(Source records)

_ _ _ _

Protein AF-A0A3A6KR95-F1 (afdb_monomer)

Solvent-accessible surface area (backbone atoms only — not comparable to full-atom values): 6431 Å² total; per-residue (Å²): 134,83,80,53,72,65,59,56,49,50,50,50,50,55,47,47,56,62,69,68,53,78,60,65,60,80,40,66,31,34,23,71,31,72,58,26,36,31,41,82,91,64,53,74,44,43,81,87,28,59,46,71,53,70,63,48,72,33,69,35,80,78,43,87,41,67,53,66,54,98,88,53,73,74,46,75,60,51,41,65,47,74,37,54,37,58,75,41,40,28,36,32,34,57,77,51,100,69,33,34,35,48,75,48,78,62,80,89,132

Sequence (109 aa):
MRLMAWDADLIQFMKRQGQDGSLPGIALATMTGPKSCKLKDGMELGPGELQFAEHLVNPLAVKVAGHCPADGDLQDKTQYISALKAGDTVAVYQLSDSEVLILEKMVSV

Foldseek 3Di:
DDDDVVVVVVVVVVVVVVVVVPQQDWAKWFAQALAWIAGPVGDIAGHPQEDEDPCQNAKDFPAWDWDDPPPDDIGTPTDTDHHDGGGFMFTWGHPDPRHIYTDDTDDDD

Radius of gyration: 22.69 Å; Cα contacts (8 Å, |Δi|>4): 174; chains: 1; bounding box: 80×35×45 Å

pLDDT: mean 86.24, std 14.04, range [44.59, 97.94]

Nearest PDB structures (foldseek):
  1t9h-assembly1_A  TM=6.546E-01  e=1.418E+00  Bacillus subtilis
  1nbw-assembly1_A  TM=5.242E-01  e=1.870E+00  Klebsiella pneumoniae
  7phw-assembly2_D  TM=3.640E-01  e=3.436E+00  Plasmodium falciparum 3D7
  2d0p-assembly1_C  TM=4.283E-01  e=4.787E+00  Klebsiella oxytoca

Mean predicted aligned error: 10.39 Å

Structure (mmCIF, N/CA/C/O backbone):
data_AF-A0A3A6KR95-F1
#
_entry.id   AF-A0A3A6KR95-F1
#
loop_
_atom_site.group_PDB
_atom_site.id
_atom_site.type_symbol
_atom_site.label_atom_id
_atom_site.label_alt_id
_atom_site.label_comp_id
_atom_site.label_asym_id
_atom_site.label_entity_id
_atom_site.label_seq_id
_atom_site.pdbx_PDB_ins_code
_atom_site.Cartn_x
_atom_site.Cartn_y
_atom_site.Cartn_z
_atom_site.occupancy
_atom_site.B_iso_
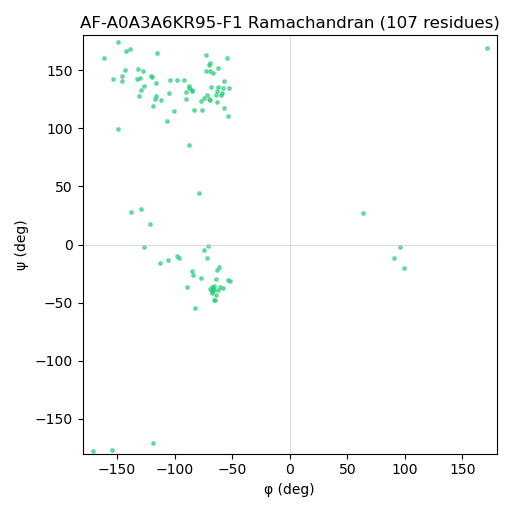or_equiv
_atom_site.auth_seq_id
_atom_site.auth_comp_id
_atom_site.auth_asym_id
_atom_site.auth_atom_id
_atom_site.pdbx_PDB_model_num
ATOM 1 N N . MET A 1 1 ? -48.672 -22.001 9.450 1.00 47.97 1 MET A N 1
ATOM 2 C CA . MET A 1 1 ? -47.374 -22.611 9.807 1.00 47.97 1 MET A CA 1
ATOM 3 C C . MET A 1 1 ? -46.711 -21.673 10.812 1.00 47.97 1 MET A C 1
ATOM 5 O O . MET A 1 1 ? -46.390 -20.554 10.437 1.00 47.97 1 MET A O 1
ATOM 9 N N . ARG A 1 2 ? -46.683 -22.026 12.107 1.00 52.06 2 ARG A N 1
ATOM 10 C CA . ARG A 1 2 ? -46.064 -21.198 13.164 1.00 52.06 2 ARG A CA 1
ATOM 11 C C . ARG A 1 2 ? -44.549 -21.375 13.042 1.00 52.06 2 ARG A C 1
ATOM 13 O O . ARG A 1 2 ? -44.092 -22.496 13.230 1.00 52.06 2 ARG A O 1
ATOM 20 N N . LEU A 1 3 ? -43.806 -20.315 12.717 1.00 51.28 3 LEU A N 1
ATOM 21 C CA . LEU A 1 3 ? -42.359 -20.324 12.950 1.00 51.28 3 LEU A CA 1
ATOM 22 C C . LEU A 1 3 ? -42.136 -20.522 14.453 1.00 51.28 3 LEU A C 1
ATOM 24 O O . LEU A 1 3 ? -42.774 -19.846 15.266 1.00 51.28 3 LEU A O 1
ATOM 28 N N . MET A 1 4 ? -41.295 -21.489 14.813 1.00 60.72 4 MET A N 1
ATOM 29 C CA . MET A 1 4 ? -40.895 -21.695 16.202 1.00 60.72 4 MET A CA 1
ATOM 30 C C . MET A 1 4 ? -40.014 -20.513 16.624 1.00 60.72 4 MET A C 1
ATOM 32 O O . MET A 1 4 ? -39.311 -19.937 15.794 1.00 60.72 4 MET A O 1
ATOM 36 N N . ALA A 1 5 ? -40.043 -20.138 17.906 1.00 68.31 5 ALA A N 1
ATOM 37 C CA . ALA A 1 5 ? -39.279 -18.992 18.426 1.00 68.31 5 ALA A CA 1
ATOM 38 C C . ALA A 1 5 ? -37.784 -19.050 18.047 1.00 68.31 5 ALA A C 1
ATOM 40 O O . ALA A 1 5 ? -37.171 -18.028 17.759 1.00 68.31 5 ALA A O 1
ATOM 41 N N . TRP A 1 6 ? -37.247 -20.264 17.930 1.00 66.06 6 TRP A N 1
ATOM 42 C CA . TRP A 1 6 ? -35.864 -20.530 17.555 1.00 66.06 6 TRP A CA 1
ATOM 43 C C . TRP A 1 6 ? -35.499 -20.114 16.122 1.00 66.06 6 TRP A C 1
ATOM 45 O O . TRP A 1 6 ? -34.405 -19.606 15.897 1.00 66.06 6 TRP A O 1
ATOM 55 N N . ASP A 1 7 ? -36.413 -20.258 15.160 1.00 74.75 7 ASP A N 1
ATOM 56 C CA . ASP A 1 7 ? -36.167 -19.820 13.780 1.00 74.75 7 ASP A CA 1
ATOM 57 C C . ASP A 1 7 ? -36.117 -18.289 13.698 1.00 74.75 7 ASP A C 1
ATOM 59 O O . ASP A 1 7 ? -35.302 -17.711 12.980 1.00 74.75 7 ASP A O 1
ATOM 63 N N . ALA A 1 8 ? -36.981 -17.615 14.463 1.00 78.69 8 ALA A N 1
ATOM 64 C CA . ALA A 1 8 ? -37.010 -16.160 14.536 1.00 78.69 8 ALA A CA 1
ATOM 65 C C . ALA A 1 8 ? -35.751 -15.598 15.215 1.00 78.69 8 ALA A C 1
ATOM 67 O O . ALA A 1 8 ? -35.201 -14.605 14.735 1.00 78.69 8 ALA A O 1
ATOM 68 N N . ASP A 1 9 ? -35.269 -16.257 16.272 1.00 80.62 9 ASP A N 1
ATOM 69 C CA . ASP A 1 9 ? -34.031 -15.892 16.965 1.00 80.62 9 ASP A CA 1
ATOM 70 C C . ASP A 1 9 ? -32.794 -16.127 16.087 1.00 80.62 9 ASP A C 1
ATOM 72 O O . ASP A 1 9 ? -31.926 -15.257 16.012 1.00 80.62 9 ASP A O 1
ATOM 76 N N . LEU A 1 10 ? -32.738 -17.239 15.344 1.00 76.81 10 LEU A N 1
ATOM 77 C CA . LEU A 1 10 ? -31.656 -17.520 14.394 1.00 76.81 10 LEU A CA 1
ATOM 78 C C . LEU A 1 10 ? -31.630 -16.495 13.253 1.00 76.81 10 LEU A C 1
ATOM 80 O O . LEU A 1 10 ? -30.573 -15.973 12.904 1.00 76.81 10 LEU A O 1
ATOM 84 N N . ILE A 1 11 ? -32.797 -16.148 12.702 1.00 78.81 11 ILE A N 1
ATOM 85 C CA . ILE A 1 11 ? -32.913 -15.121 11.661 1.00 78.81 11 ILE A CA 1
ATOM 86 C C . ILE A 1 11 ? -32.528 -13.745 12.212 1.00 78.81 11 ILE A C 1
ATOM 88 O O . ILE A 1 11 ? -31.879 -12.973 11.509 1.00 78.81 11 ILE A O 1
ATOM 92 N N . GLN A 1 12 ? -32.894 -13.410 13.452 1.00 78.81 12 GLN A N 1
ATOM 93 C CA . GLN A 1 12 ? -32.445 -12.167 14.080 1.00 78.81 12 GLN A CA 1
ATOM 94 C C . GLN A 1 12 ? -30.940 -12.148 14.334 1.00 78.81 12 GLN A C 1
ATOM 96 O O . GLN A 1 12 ? -30.328 -11.101 14.149 1.00 78.81 12 GLN A O 1
ATOM 101 N N . PHE A 1 13 ? -30.345 -13.273 14.725 1.00 72.44 13 PHE A N 1
ATOM 102 C CA . PHE A 1 13 ? -28.905 -13.412 14.915 1.00 72.44 13 PHE A CA 1
ATOM 103 C C . PHE A 1 13 ? -28.148 -13.251 13.592 1.00 72.44 13 PHE A C 1
ATOM 105 O O . PHE A 1 13 ? -27.238 -12.432 13.506 1.00 72.44 13 PHE A O 1
ATOM 112 N N . MET A 1 14 ? -28.595 -13.929 12.529 1.00 70.88 14 MET A N 1
ATOM 113 C CA . MET A 1 14 ? -28.046 -13.779 11.175 1.00 70.88 14 MET A CA 1
ATOM 114 C C . MET A 1 14 ? -28.224 -12.356 10.634 1.00 70.88 14 MET A C 1
ATOM 116 O O . MET A 1 14 ? -27.317 -11.812 10.010 1.00 70.88 14 MET A O 1
ATOM 120 N N . LYS A 1 15 ? -29.368 -11.712 10.904 1.00 70.50 15 LYS A N 1
ATOM 121 C CA . LYS A 1 15 ? -29.592 -10.303 10.552 1.00 70.50 15 LYS A CA 1
ATOM 122 C C . LYS A 1 15 ? -28.704 -9.360 11.351 1.00 70.50 15 LYS A C 1
ATOM 124 O O . LYS A 1 15 ? -28.251 -8.391 10.767 1.00 70.50 15 LYS A O 1
ATOM 129 N N . ARG A 1 16 ? -28.433 -9.635 12.631 1.00 67.19 16 ARG A N 1
ATOM 130 C CA . ARG A 1 16 ? -27.502 -8.847 13.455 1.00 67.19 16 ARG A CA 1
ATOM 131 C C . ARG A 1 16 ? -26.075 -8.967 12.933 1.00 67.19 16 ARG A C 1
ATOM 133 O O . ARG A 1 16 ? -25.467 -7.949 12.655 1.00 67.19 16 ARG A O 1
ATOM 140 N N . GLN A 1 17 ? -25.606 -10.184 12.660 1.00 62.19 17 GLN A N 1
ATOM 141 C CA . GLN A 1 17 ? -24.296 -10.405 12.036 1.00 62.19 17 GLN A CA 1
ATOM 142 C C . GLN A 1 17 ? -24.186 -9.763 10.641 1.00 62.19 17 GLN A C 1
ATOM 144 O O . GLN A 1 17 ? -23.139 -9.230 10.286 1.00 62.19 17 GLN A O 1
ATOM 149 N N . GLY A 1 18 ? -25.273 -9.770 9.860 1.00 55.56 18 GLY A N 1
ATOM 150 C CA . GLY A 1 18 ? -25.341 -9.106 8.554 1.00 55.56 18 GLY A CA 1
ATOM 151 C C . GLY A 1 18 ? -25.508 -7.579 8.610 1.00 55.56 18 GLY A C 1
ATOM 152 O O . GLY A 1 18 ? -25.060 -6.895 7.694 1.00 55.56 18 GLY A O 1
ATOM 153 N N . GLN A 1 19 ? -26.137 -7.031 9.657 1.00 54.38 19 GLN A N 1
ATOM 154 C CA . GLN A 1 19 ? -26.300 -5.587 9.895 1.00 54.38 19 GLN A CA 1
ATOM 155 C C . GLN A 1 19 ? -25.083 -4.956 10.575 1.00 54.38 19 GLN A C 1
ATOM 157 O O . GLN A 1 19 ? -24.828 -3.779 10.342 1.00 54.38 19 GLN A O 1
ATOM 162 N N . ASP A 1 20 ? -24.310 -5.733 11.336 1.00 50.84 20 ASP A N 1
ATOM 163 C CA . ASP A 1 20 ? -23.025 -5.314 11.908 1.00 50.84 20 ASP A CA 1
ATOM 164 C C . ASP A 1 20 ? -21.921 -5.171 10.841 1.00 50.84 20 ASP A C 1
ATOM 166 O O . ASP A 1 20 ? -20.804 -4.773 11.159 1.00 50.84 20 ASP A O 1
ATOM 170 N N . GLY A 1 21 ? -22.207 -5.459 9.562 1.00 45.84 21 GLY A N 1
ATOM 171 C CA . GLY A 1 21 ? -21.311 -5.121 8.451 1.00 45.84 21 GLY A CA 1
ATOM 172 C C . GLY A 1 21 ? -19.952 -5.825 8.497 1.00 45.84 21 GLY A C 1
ATOM 173 O O . GLY A 1 21 ? -18.980 -5.297 7.970 1.00 45.84 21 GLY A O 1
ATOM 174 N N . SER A 1 22 ? -19.868 -7.009 9.111 1.00 46.56 22 SER A N 1
ATOM 175 C CA . SER A 1 22 ? -18.619 -7.742 9.373 1.00 46.56 22 SER A CA 1
ATOM 176 C C . SER A 1 22 ? -18.065 -8.489 8.141 1.00 46.56 22 SER A C 1
ATOM 178 O O . SER A 1 22 ? -17.636 -9.636 8.206 1.00 46.56 22 SER A O 1
ATOM 180 N N . LEU A 1 23 ? -18.057 -7.841 6.978 1.00 44.59 23 LEU A N 1
ATOM 181 C CA . LEU A 1 23 ? -16.926 -8.013 6.074 1.00 44.59 23 LEU A CA 1
ATOM 182 C C . LEU A 1 23 ? -16.081 -6.769 6.301 1.00 44.59 23 LEU A C 1
ATOM 184 O O . LEU A 1 23 ? -16.598 -5.680 6.042 1.00 44.59 23 LEU A O 1
ATOM 188 N N . PRO A 1 24 ? -14.853 -6.884 6.832 1.00 60.62 24 PRO A N 1
ATOM 189 C CA . PRO A 1 24 ? -14.045 -5.713 7.114 1.00 60.62 24 PRO A CA 1
ATOM 190 C C . PRO A 1 24 ? -13.947 -4.867 5.847 1.00 60.62 24 PRO A C 1
ATOM 192 O O . PRO A 1 24 ? -13.420 -5.294 4.825 1.00 60.62 24 PRO A O 1
ATOM 195 N N . GLY A 1 25 ? -14.584 -3.699 5.867 1.00 73.06 25 GLY A N 1
ATOM 196 C CA . GLY A 1 25 ? -14.620 -2.832 4.701 1.00 73.06 25 GLY A CA 1
ATOM 197 C C . GLY A 1 25 ? -13.205 -2.392 4.341 1.00 73.06 25 GLY A C 1
ATOM 198 O O . GLY A 1 25 ? -12.342 -2.272 5.212 1.00 73.06 25 GLY A O 1
ATOM 199 N N . ILE A 1 26 ? -12.969 -2.114 3.058 1.00 89.06 26 ILE A N 1
ATOM 200 C CA . ILE A 1 26 ? -11.733 -1.441 2.664 1.00 89.06 26 ILE A CA 1
ATOM 201 C C . ILE A 1 26 ? -11.738 -0.052 3.306 1.00 89.06 26 ILE A C 1
ATOM 203 O O . ILE A 1 26 ? -12.660 0.738 3.091 1.00 89.06 26 ILE A O 1
ATOM 207 N N . ALA A 1 27 ? -10.706 0.238 4.088 1.00 90.81 27 ALA A N 1
ATOM 208 C CA . ALA A 1 27 ? -10.516 1.520 4.748 1.00 90.81 27 ALA A CA 1
ATOM 209 C C . ALA A 1 27 ? -9.271 2.229 4.208 1.00 90.81 27 ALA A C 1
ATOM 211 O O . ALA A 1 27 ? -8.426 1.627 3.549 1.00 90.81 27 ALA A O 1
ATOM 212 N N . LEU A 1 28 ? -9.160 3.524 4.497 1.00 94.12 28 LEU A N 1
ATOM 213 C CA . LEU A 1 28 ? -7.944 4.288 4.238 1.00 94.12 28 LEU A CA 1
ATOM 214 C C . LEU A 1 28 ? -7.109 4.394 5.508 1.00 94.12 28 LEU A C 1
ATOM 216 O O . LEU A 1 28 ? -7.643 4.603 6.600 1.00 94.12 28 LEU A O 1
ATOM 220 N N . ALA A 1 29 ? -5.799 4.309 5.331 1.00 95.56 29 ALA A N 1
ATOM 221 C CA . ALA A 1 29 ? -4.817 4.480 6.384 1.00 95.56 29 ALA A CA 1
ATOM 222 C C . ALA A 1 29 ? -3.584 5.221 5.852 1.00 95.56 29 ALA A C 1
ATOM 224 O O . ALA A 1 29 ? -3.406 5.375 4.639 1.00 95.56 29 ALA A O 1
ATOM 225 N N . THR A 1 30 ? -2.735 5.683 6.765 1.00 97.56 30 THR 
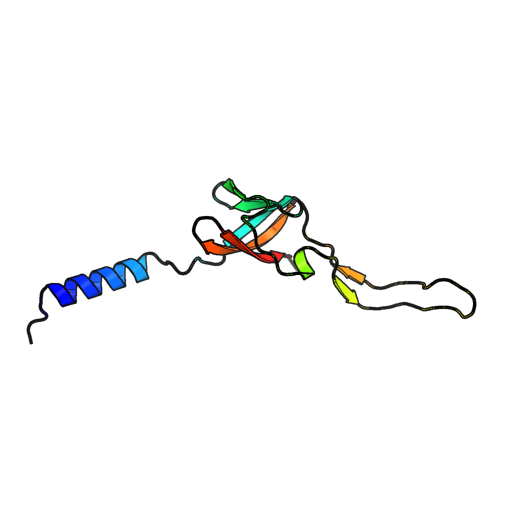A N 1
ATOM 226 C CA . THR A 1 30 ? -1.508 6.408 6.425 1.00 97.56 30 THR A CA 1
ATOM 227 C C . THR A 1 30 ? -0.302 5.625 6.910 1.00 97.56 30 THR A C 1
ATOM 229 O O . THR A 1 30 ? -0.187 5.326 8.097 1.00 97.56 30 THR A O 1
ATOM 232 N N . MET A 1 31 ? 0.637 5.337 6.016 1.00 97.94 31 MET A N 1
ATOM 233 C CA . MET A 1 31 ? 1.907 4.721 6.384 1.00 97.94 31 MET A CA 1
ATOM 234 C C . MET A 1 31 ? 2.700 5.672 7.289 1.00 97.94 31 MET A C 1
ATOM 236 O O . MET A 1 31 ? 2.914 6.837 6.954 1.00 97.94 31 MET A O 1
ATOM 240 N N . THR A 1 32 ? 3.172 5.180 8.432 1.00 97.50 32 THR A N 1
ATOM 241 C CA . THR A 1 32 ? 4.067 5.917 9.347 1.00 97.50 32 THR A CA 1
ATOM 242 C C . THR A 1 32 ? 5.539 5.568 9.116 1.00 97.50 32 THR A C 1
ATOM 244 O O . THR A 1 32 ? 6.428 6.272 9.585 1.00 97.50 32 THR A O 1
ATOM 247 N N . GLY A 1 33 ? 5.801 4.520 8.333 1.00 97.00 33 GLY A N 1
ATOM 248 C CA . GLY A 1 33 ? 7.118 4.037 7.929 1.00 97.00 33 GLY A CA 1
ATOM 249 C C . GLY A 1 33 ? 6.985 2.958 6.849 1.00 97.00 33 GLY A C 1
ATOM 250 O O . GLY A 1 33 ? 5.871 2.649 6.438 1.00 97.00 33 GLY A O 1
ATOM 251 N N . PRO A 1 34 ? 8.084 2.343 6.379 1.00 95.88 34 PRO A N 1
ATOM 252 C CA . PRO A 1 34 ? 8.020 1.303 5.342 1.00 95.88 34 PRO A CA 1
ATOM 253 C C . PRO A 1 34 ? 7.254 0.036 5.756 1.00 95.88 34 PRO A C 1
ATOM 255 O O . PRO A 1 34 ? 6.817 -0.731 4.907 1.00 95.88 34 PRO A O 1
ATOM 258 N N . LYS A 1 35 ? 7.129 -0.212 7.067 1.00 96.06 35 LYS A N 1
ATOM 259 C CA . LYS A 1 35 ? 6.485 -1.402 7.651 1.00 96.06 35 LYS A CA 1
ATOM 260 C C . LYS A 1 35 ? 5.598 -1.049 8.850 1.00 96.06 35 LYS A C 1
ATOM 262 O O . LYS A 1 35 ? 5.467 -1.844 9.774 1.00 96.06 35 LYS A O 1
ATOM 267 N N . SER A 1 36 ? 5.056 0.166 8.869 1.00 96.69 36 SER A N 1
ATOM 268 C CA . SER A 1 36 ? 4.169 0.633 9.933 1.00 96.69 36 SER A CA 1
ATOM 269 C C . SER A 1 36 ? 3.105 1.570 9.377 1.00 96.69 36 SER A C 1
ATOM 271 O O . SER A 1 36 ? 3.357 2.331 8.440 1.00 96.69 36 SER A O 1
ATOM 273 N N . CYS A 1 37 ? 1.908 1.511 9.946 1.00 95.44 37 CYS A N 1
ATOM 274 C CA . CYS A 1 37 ? 0.723 2.174 9.422 1.00 95.44 37 CYS A CA 1
ATOM 275 C C . CYS A 1 37 ? -0.141 2.713 10.563 1.00 95.44 37 CYS A C 1
ATOM 277 O O . CYS A 1 37 ? -0.160 2.150 11.652 1.00 95.44 37 CYS A O 1
ATOM 279 N N . LYS A 1 38 ? -0.864 3.801 10.312 1.00 96.00 38 LYS A N 1
ATOM 280 C CA . LYS A 1 38 ? -1.826 4.395 11.232 1.00 96.00 38 LYS A CA 1
ATOM 281 C C . LYS A 1 38 ? -3.211 4.392 10.609 1.00 96.00 38 LYS A C 1
ATOM 283 O O . LYS A 1 38 ? -3.422 4.998 9.555 1.00 96.00 38 LYS A O 1
ATOM 288 N N . LEU A 1 39 ? -4.138 3.702 11.260 1.00 91.12 39 LEU A N 1
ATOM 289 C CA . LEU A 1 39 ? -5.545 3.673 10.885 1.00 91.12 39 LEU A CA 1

_ _ _ _

--- Assignment ---
Write down, word for word, the lines above from the one containing "ATOM 229 O O" through the one containing "ATOM 279 N N", both ends included.

--- Problem solution ---
ATOM 229 O O . THR A 1 30 ? -0.187 5.326 8.097 1.00 97.56 30 THR A O 1
ATOM 232 N N . MET A 1 31 ? 0.637 5.337 6.016 1.00 97.94 31 MET A N 1
ATOM 233 C CA . MET A 1 31 ? 1.907 4.721 6.384 1.00 97.94 31 MET A CA 1
ATOM 234 C C . MET A 1 31 ? 2.700 5.672 7.289 1.00 97.94 31 MET A C 1
ATOM 236 O O . MET A 1 31 ? 2.914 6.837 6.954 1.00 97.94 31 MET A O 1
ATOM 240 N N . THR A 1 32 ? 3.172 5.180 8.432 1.00 97.50 32 THR A N 1
ATOM 241 C CA . THR A 1 32 ? 4.067 5.917 9.347 1.00 97.50 32 THR A CA 1
ATOM 242 C C . THR A 1 32 ? 5.539 5.568 9.116 1.00 97.50 32 THR A C 1
ATOM 244 O O . THR A 1 32 ? 6.428 6.272 9.585 1.00 97.50 32 THR A O 1
ATOM 247 N N . GLY A 1 33 ? 5.801 4.520 8.333 1.00 97.00 33 GLY A N 1
ATOM 248 C CA . GLY A 1 33 ? 7.118 4.037 7.929 1.00 97.00 33 GLY A CA 1
ATOM 249 C C . GLY A 1 33 ? 6.985 2.958 6.849 1.00 97.00 33 GLY A C 1
ATOM 250 O O . GLY A 1 33 ? 5.871 2.649 6.438 1.00 97.00 33 GLY A O 1
ATOM 251 N N . PRO A 1 34 ? 8.084 2.343 6.379 1.00 95.88 34 PRO A N 1
ATOM 252 C CA . PRO A 1 34 ? 8.020 1.303 5.342 1.00 95.88 34 PRO A CA 1
ATOM 253 C C . PRO A 1 34 ? 7.254 0.036 5.756 1.00 95.88 34 PRO A C 1
ATOM 255 O O . PRO A 1 34 ? 6.817 -0.731 4.907 1.00 95.88 34 PRO A O 1
ATOM 258 N N . LYS A 1 35 ? 7.129 -0.212 7.067 1.00 96.06 35 LYS A N 1
ATOM 259 C CA . LYS A 1 35 ? 6.485 -1.402 7.651 1.00 96.06 35 LYS A CA 1
ATOM 260 C C . LYS A 1 35 ? 5.598 -1.049 8.850 1.00 96.06 35 LYS A C 1
ATOM 262 O O . LYS A 1 35 ? 5.467 -1.844 9.774 1.00 96.06 35 LYS A O 1
ATOM 267 N N . SER A 1 36 ? 5.056 0.166 8.869 1.00 96.69 36 SER A N 1
ATOM 268 C CA . SER A 1 36 ? 4.169 0.633 9.933 1.00 96.69 36 SER A CA 1
ATOM 269 C C . SER A 1 36 ? 3.105 1.570 9.377 1.00 96.69 36 SER A C 1
ATOM 271 O O . SER A 1 36 ? 3.357 2.331 8.440 1.00 96.69 36 SER A O 1
ATOM 273 N N . CYS A 1 37 ? 1.908 1.511 9.946 1.00 95.44 37 CYS A N 1
ATOM 274 C CA . CYS A 1 37 ? 0.723 2.174 9.422 1.00 95.44 37 CYS A CA 1
ATOM 275 C C . CYS A 1 37 ? -0.141 2.713 10.563 1.00 95.44 37 CYS A C 1
ATOM 277 O O . CYS A 1 37 ? -0.160 2.150 11.652 1.00 95.44 37 CYS A O 1
ATOM 279 N N . LYS A 1 38 ? -0.864 3.801 10.312 1.00 96.00 38 LYS A N 1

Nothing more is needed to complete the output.